=== DATA SUPPLIED ===
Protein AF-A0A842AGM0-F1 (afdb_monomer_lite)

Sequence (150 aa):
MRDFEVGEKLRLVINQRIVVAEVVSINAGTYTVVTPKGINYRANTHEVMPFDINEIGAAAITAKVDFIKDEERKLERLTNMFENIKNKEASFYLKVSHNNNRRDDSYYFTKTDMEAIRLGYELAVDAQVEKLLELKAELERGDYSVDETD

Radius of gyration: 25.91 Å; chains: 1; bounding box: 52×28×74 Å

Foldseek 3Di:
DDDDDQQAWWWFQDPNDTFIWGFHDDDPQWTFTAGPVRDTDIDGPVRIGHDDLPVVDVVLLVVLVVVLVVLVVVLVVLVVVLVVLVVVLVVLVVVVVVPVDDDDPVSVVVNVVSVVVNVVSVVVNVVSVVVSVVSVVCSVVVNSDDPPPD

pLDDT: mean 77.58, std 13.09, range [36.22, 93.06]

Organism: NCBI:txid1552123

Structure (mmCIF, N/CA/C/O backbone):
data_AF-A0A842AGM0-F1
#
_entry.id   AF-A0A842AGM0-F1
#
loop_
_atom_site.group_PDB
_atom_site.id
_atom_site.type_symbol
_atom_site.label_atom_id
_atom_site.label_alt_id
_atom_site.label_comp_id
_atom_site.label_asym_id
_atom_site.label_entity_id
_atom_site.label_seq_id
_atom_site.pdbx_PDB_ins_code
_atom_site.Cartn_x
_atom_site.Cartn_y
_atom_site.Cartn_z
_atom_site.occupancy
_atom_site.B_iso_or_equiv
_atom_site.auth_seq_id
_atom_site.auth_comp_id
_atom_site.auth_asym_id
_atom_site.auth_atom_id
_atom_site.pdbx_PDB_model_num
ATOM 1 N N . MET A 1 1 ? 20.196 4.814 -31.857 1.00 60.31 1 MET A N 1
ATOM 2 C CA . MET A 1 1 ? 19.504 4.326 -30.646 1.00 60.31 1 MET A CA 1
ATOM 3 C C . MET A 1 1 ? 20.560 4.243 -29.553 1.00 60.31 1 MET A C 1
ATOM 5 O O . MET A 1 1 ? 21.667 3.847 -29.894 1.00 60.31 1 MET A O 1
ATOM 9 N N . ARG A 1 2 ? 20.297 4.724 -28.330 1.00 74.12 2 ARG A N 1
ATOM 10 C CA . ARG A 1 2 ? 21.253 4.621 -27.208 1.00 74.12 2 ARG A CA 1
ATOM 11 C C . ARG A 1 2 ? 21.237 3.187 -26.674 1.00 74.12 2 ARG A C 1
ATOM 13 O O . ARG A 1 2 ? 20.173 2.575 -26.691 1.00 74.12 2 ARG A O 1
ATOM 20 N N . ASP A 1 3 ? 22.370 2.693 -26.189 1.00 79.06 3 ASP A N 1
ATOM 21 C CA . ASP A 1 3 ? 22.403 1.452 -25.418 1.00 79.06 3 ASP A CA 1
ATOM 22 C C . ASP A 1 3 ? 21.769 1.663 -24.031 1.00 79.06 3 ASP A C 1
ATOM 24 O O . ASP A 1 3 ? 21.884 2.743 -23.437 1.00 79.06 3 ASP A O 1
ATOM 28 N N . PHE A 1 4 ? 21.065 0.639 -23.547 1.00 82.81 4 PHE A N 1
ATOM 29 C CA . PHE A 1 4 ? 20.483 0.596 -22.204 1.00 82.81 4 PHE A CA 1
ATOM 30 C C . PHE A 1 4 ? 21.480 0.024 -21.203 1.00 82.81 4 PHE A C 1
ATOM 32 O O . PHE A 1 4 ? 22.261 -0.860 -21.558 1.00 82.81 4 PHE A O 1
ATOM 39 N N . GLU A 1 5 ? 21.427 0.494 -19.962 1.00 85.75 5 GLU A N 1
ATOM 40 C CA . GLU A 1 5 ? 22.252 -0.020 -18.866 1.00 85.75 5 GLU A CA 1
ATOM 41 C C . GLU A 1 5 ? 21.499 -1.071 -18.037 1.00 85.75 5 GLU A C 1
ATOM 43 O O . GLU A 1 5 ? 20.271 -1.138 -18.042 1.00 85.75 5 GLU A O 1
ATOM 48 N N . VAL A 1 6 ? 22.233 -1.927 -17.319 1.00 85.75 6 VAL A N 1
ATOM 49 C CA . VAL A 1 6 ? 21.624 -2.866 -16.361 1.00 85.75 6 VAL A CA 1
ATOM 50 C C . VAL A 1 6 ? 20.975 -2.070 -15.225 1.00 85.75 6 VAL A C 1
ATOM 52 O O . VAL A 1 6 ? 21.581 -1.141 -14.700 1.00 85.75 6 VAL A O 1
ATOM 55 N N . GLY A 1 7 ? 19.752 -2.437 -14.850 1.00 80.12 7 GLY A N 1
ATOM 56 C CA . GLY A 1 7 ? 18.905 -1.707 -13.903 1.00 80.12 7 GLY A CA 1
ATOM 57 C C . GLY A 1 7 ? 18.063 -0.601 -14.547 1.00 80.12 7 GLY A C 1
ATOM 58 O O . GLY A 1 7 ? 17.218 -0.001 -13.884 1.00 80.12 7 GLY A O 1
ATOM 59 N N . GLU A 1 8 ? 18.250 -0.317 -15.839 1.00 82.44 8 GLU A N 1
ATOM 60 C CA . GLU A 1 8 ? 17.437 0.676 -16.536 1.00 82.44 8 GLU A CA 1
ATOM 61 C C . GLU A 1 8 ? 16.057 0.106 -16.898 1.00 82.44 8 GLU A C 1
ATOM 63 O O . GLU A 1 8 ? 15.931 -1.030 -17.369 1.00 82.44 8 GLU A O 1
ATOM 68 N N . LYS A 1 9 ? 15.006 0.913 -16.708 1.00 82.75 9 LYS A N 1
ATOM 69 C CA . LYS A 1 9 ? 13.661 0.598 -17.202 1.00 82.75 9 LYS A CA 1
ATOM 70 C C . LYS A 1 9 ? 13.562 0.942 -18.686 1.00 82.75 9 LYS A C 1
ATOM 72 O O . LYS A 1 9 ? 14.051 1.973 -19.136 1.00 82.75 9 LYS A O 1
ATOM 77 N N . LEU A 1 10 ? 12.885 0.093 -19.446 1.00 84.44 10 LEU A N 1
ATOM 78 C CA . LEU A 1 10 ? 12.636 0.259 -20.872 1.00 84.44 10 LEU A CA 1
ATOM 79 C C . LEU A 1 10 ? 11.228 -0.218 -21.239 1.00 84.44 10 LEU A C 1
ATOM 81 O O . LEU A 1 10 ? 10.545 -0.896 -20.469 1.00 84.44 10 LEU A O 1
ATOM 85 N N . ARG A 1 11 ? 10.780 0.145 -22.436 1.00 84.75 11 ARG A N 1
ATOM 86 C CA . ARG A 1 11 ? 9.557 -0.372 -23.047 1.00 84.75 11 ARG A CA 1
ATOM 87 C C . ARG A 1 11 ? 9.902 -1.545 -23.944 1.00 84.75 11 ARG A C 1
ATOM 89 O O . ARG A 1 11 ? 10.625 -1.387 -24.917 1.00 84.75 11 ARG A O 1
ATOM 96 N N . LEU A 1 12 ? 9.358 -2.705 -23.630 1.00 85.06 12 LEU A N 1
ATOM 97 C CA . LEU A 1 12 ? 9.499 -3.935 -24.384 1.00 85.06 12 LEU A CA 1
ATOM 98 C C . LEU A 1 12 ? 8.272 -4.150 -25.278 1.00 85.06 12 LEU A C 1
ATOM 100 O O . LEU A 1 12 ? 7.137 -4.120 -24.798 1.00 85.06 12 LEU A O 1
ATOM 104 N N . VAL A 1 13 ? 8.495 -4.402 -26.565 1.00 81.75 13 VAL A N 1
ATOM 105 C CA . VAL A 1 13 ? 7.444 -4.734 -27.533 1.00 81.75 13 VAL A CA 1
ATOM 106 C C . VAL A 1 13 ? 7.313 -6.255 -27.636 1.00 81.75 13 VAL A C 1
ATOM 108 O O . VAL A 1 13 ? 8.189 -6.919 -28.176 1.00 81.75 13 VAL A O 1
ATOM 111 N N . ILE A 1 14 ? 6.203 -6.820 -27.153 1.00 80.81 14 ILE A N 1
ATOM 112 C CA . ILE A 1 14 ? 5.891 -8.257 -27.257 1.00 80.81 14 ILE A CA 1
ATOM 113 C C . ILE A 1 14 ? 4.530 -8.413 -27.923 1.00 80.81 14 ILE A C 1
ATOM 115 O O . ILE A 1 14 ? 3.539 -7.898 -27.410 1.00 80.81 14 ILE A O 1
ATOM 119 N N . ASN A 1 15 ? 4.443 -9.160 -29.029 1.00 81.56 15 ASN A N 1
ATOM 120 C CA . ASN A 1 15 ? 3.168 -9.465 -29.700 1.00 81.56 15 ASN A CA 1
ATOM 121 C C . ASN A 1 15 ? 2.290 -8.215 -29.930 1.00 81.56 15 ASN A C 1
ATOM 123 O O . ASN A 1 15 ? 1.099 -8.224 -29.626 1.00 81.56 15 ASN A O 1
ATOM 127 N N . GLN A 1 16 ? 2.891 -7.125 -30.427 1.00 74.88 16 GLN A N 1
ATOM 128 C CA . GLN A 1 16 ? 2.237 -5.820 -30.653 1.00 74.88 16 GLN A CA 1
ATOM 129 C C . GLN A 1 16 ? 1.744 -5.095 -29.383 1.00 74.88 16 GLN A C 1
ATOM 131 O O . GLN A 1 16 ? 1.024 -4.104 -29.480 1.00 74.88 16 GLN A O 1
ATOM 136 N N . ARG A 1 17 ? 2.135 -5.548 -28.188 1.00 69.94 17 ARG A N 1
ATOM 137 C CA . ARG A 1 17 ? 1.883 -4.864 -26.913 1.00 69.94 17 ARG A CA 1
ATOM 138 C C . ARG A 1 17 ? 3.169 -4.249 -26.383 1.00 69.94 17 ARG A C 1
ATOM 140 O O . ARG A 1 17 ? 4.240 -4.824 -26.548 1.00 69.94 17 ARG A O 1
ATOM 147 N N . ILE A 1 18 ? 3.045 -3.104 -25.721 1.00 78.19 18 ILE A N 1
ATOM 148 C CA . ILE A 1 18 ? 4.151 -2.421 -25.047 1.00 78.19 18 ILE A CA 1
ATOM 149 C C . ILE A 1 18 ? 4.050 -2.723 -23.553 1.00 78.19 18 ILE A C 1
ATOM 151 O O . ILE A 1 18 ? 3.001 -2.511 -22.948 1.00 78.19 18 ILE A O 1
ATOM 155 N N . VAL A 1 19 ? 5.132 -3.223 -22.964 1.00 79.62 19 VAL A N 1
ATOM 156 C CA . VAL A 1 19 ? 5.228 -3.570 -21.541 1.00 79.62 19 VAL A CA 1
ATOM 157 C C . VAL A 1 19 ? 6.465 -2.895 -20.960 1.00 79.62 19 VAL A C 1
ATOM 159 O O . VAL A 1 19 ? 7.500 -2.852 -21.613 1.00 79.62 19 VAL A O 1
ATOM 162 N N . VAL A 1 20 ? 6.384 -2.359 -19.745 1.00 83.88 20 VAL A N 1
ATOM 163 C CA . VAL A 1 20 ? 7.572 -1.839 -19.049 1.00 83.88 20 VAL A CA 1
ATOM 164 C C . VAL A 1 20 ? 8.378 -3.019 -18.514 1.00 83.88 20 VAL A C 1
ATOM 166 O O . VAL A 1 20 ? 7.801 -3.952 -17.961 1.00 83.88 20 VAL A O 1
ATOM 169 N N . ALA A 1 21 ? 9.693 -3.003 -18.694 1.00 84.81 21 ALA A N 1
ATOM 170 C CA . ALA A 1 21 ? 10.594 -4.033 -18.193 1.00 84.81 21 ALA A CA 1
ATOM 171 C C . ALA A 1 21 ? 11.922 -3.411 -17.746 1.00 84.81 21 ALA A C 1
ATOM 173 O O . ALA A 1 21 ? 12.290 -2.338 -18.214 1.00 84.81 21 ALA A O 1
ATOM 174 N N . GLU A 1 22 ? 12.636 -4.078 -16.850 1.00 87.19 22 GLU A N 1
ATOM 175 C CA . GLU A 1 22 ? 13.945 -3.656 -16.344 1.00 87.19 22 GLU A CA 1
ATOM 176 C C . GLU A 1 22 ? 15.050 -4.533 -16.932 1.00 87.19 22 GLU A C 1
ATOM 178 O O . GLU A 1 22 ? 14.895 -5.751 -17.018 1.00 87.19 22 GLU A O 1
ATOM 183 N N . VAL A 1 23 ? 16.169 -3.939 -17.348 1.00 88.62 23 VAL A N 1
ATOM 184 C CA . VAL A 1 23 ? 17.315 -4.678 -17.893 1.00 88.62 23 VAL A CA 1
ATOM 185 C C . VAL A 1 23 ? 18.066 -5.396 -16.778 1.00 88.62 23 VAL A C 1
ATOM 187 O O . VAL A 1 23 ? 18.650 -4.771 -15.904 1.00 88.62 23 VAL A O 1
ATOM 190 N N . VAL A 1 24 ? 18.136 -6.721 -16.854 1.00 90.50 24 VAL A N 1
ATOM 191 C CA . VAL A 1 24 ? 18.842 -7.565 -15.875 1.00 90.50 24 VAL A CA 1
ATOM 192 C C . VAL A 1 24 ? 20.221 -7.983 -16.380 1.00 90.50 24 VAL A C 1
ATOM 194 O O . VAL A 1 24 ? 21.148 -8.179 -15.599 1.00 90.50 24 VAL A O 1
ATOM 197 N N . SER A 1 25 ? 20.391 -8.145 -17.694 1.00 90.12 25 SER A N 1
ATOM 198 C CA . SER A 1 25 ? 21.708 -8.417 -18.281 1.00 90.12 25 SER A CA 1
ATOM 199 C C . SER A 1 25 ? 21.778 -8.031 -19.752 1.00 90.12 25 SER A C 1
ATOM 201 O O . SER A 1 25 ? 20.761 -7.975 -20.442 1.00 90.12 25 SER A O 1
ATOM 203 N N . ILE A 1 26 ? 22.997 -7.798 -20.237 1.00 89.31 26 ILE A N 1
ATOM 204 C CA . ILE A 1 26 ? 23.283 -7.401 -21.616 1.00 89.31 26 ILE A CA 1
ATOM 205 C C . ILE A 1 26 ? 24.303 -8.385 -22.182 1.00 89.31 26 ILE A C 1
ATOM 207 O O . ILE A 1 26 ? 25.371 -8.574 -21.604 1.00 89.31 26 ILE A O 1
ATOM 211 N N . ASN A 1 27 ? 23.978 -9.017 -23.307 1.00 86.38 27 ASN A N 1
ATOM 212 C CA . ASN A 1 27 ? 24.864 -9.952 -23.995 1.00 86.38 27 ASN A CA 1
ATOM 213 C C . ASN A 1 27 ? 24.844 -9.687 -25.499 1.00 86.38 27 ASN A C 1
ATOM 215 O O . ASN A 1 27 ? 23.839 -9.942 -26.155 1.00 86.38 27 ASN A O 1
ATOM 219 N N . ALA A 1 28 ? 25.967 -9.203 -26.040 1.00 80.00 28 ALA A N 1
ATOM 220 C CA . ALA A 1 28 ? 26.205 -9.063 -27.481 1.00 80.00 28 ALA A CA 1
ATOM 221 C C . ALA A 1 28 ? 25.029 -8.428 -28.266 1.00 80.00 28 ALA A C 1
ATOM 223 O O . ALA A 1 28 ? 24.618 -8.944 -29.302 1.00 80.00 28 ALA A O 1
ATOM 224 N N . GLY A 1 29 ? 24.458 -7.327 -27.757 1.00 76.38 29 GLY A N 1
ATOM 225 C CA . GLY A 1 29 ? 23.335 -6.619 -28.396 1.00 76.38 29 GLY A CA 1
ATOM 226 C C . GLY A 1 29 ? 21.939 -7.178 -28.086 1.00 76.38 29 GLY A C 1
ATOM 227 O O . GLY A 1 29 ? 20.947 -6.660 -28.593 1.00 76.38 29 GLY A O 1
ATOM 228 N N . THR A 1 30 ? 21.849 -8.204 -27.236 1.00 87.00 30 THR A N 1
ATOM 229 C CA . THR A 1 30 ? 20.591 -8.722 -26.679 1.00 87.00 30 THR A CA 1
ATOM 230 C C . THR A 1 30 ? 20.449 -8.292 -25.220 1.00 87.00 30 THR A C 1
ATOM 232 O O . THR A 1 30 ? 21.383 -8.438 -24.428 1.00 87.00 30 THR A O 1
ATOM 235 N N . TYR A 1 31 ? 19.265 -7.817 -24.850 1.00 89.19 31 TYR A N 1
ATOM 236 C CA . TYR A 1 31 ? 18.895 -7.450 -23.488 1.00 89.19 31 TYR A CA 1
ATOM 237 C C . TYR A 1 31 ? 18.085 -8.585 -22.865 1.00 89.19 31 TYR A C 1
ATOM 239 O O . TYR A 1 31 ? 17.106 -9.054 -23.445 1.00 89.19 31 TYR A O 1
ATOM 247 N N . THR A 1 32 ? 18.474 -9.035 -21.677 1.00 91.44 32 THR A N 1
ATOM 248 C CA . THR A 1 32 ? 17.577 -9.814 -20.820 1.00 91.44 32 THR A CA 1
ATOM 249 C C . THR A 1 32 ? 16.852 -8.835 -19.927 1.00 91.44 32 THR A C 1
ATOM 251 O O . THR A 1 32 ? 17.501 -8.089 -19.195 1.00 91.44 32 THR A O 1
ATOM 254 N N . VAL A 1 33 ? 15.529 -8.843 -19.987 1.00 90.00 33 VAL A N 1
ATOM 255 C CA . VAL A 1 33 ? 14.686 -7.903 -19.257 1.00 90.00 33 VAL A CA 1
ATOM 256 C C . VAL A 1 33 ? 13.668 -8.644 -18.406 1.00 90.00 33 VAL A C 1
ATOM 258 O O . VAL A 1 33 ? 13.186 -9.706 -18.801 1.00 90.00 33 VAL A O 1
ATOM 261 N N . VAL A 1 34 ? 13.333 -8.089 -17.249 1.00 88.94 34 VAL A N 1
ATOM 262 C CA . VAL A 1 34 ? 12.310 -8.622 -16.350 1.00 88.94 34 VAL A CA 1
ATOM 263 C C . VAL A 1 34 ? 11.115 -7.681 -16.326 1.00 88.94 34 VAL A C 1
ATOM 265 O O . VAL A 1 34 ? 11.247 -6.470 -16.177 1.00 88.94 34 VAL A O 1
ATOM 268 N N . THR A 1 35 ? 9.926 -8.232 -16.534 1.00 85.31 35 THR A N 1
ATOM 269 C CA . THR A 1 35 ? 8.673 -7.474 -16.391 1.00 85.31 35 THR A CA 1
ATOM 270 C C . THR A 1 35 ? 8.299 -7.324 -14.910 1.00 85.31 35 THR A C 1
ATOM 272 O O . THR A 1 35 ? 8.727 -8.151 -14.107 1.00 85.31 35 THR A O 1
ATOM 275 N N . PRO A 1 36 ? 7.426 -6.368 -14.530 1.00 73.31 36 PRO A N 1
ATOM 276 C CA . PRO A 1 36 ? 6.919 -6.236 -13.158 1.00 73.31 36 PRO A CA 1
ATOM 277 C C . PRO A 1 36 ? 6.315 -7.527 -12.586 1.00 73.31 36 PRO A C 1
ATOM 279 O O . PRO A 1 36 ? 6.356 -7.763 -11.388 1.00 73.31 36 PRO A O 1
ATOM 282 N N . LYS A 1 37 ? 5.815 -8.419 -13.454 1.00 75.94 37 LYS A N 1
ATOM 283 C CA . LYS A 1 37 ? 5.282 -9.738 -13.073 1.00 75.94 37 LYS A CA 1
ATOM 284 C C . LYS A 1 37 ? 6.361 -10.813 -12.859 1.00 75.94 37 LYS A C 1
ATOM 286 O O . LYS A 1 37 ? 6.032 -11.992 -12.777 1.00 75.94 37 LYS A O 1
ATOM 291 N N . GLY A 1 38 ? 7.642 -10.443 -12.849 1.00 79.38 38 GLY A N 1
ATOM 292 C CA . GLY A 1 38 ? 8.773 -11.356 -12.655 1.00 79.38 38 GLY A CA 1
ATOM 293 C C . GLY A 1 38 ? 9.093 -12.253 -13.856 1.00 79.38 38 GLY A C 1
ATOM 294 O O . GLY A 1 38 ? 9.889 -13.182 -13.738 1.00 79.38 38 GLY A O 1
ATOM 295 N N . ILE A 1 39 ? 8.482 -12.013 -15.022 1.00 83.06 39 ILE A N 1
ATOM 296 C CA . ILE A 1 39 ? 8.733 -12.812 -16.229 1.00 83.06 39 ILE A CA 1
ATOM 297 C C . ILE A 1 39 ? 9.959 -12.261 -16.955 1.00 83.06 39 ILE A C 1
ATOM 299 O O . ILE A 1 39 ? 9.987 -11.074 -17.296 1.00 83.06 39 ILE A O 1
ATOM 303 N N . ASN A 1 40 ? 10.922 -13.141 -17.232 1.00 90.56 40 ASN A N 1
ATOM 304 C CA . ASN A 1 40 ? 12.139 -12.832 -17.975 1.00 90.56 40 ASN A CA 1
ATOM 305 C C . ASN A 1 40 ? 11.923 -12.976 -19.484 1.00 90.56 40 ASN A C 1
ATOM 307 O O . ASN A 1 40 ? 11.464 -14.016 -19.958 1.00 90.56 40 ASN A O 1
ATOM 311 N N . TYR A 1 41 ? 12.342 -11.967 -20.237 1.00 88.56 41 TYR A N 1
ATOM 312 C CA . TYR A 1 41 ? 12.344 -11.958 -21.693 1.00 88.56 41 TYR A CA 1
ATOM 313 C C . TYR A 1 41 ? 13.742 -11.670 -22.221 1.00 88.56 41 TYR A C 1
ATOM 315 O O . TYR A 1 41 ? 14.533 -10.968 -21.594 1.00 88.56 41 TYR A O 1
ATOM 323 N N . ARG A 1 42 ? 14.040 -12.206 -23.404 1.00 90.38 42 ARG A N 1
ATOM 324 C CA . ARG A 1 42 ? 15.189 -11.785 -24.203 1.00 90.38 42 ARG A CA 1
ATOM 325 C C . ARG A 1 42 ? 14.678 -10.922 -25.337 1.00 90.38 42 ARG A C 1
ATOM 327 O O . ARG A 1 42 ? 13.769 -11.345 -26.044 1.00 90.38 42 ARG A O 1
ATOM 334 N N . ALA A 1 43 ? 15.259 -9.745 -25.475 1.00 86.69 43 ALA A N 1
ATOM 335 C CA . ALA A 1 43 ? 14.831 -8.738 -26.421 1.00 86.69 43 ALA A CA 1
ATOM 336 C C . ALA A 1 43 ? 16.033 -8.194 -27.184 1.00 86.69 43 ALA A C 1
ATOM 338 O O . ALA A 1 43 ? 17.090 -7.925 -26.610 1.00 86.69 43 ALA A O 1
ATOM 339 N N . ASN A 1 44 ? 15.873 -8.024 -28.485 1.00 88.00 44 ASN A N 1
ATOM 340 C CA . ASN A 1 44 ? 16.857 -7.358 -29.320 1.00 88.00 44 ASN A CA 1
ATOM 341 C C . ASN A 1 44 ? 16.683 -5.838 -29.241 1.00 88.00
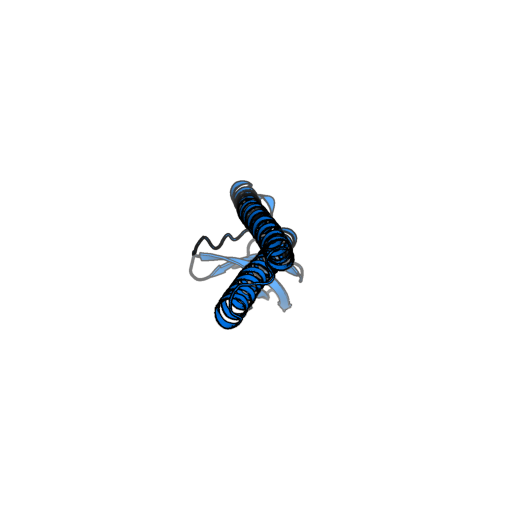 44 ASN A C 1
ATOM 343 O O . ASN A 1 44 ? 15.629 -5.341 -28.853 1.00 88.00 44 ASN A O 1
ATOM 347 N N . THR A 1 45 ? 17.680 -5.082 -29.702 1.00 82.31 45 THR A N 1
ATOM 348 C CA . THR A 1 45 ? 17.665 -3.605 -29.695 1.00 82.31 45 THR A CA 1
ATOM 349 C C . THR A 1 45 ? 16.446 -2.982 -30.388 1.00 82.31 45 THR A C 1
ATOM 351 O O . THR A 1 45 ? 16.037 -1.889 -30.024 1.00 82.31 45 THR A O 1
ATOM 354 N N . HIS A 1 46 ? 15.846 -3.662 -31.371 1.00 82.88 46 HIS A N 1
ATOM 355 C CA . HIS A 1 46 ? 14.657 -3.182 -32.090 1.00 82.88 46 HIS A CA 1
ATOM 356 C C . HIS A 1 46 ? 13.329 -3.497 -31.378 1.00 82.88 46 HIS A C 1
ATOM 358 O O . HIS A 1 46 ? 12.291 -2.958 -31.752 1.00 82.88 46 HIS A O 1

=== INSTRUCTIONS FOR THE TASK ===
Restate word for word the lines in the material above from the one with "ATOM 284 C C" to the one with "ATOM 296 C CA"; both of those lines count, and nothing else does.

=== RESPONSE ===
ATOM 284 C C . LYS A 1 37 ? 6.361 -10.813 -12.859 1.00 75.94 37 LYS A C 1
ATOM 286 O O . LYS A 1 37 ? 6.032 -11.992 -12.777 1.00 75.94 37 LYS A O 1
ATOM 291 N N . GLY A 1 38 ? 7.642 -10.443 -12.849 1.00 79.38 38 GLY A N 1
ATOM 292 C CA . GLY A 1 38 ? 8.773 -11.356 -12.655 1.00 79.38 38 GLY A CA 1
ATOM 293 C C . GLY A 1 38 ? 9.093 -12.253 -13.856 1.00 79.38 38 GLY A C 1
ATOM 294 O O . GLY A 1 38 ? 9.889 -13.182 -13.738 1.00 79.38 38 GLY A O 1
ATOM 295 N N . ILE A 1 39 ? 8.482 -12.013 -15.022 1.00 83.06 39 ILE A N 1
ATOM 296 C CA . ILE A 1 39 ? 8.733 -12.812 -16.229 1.00 83.06 39 ILE A CA 1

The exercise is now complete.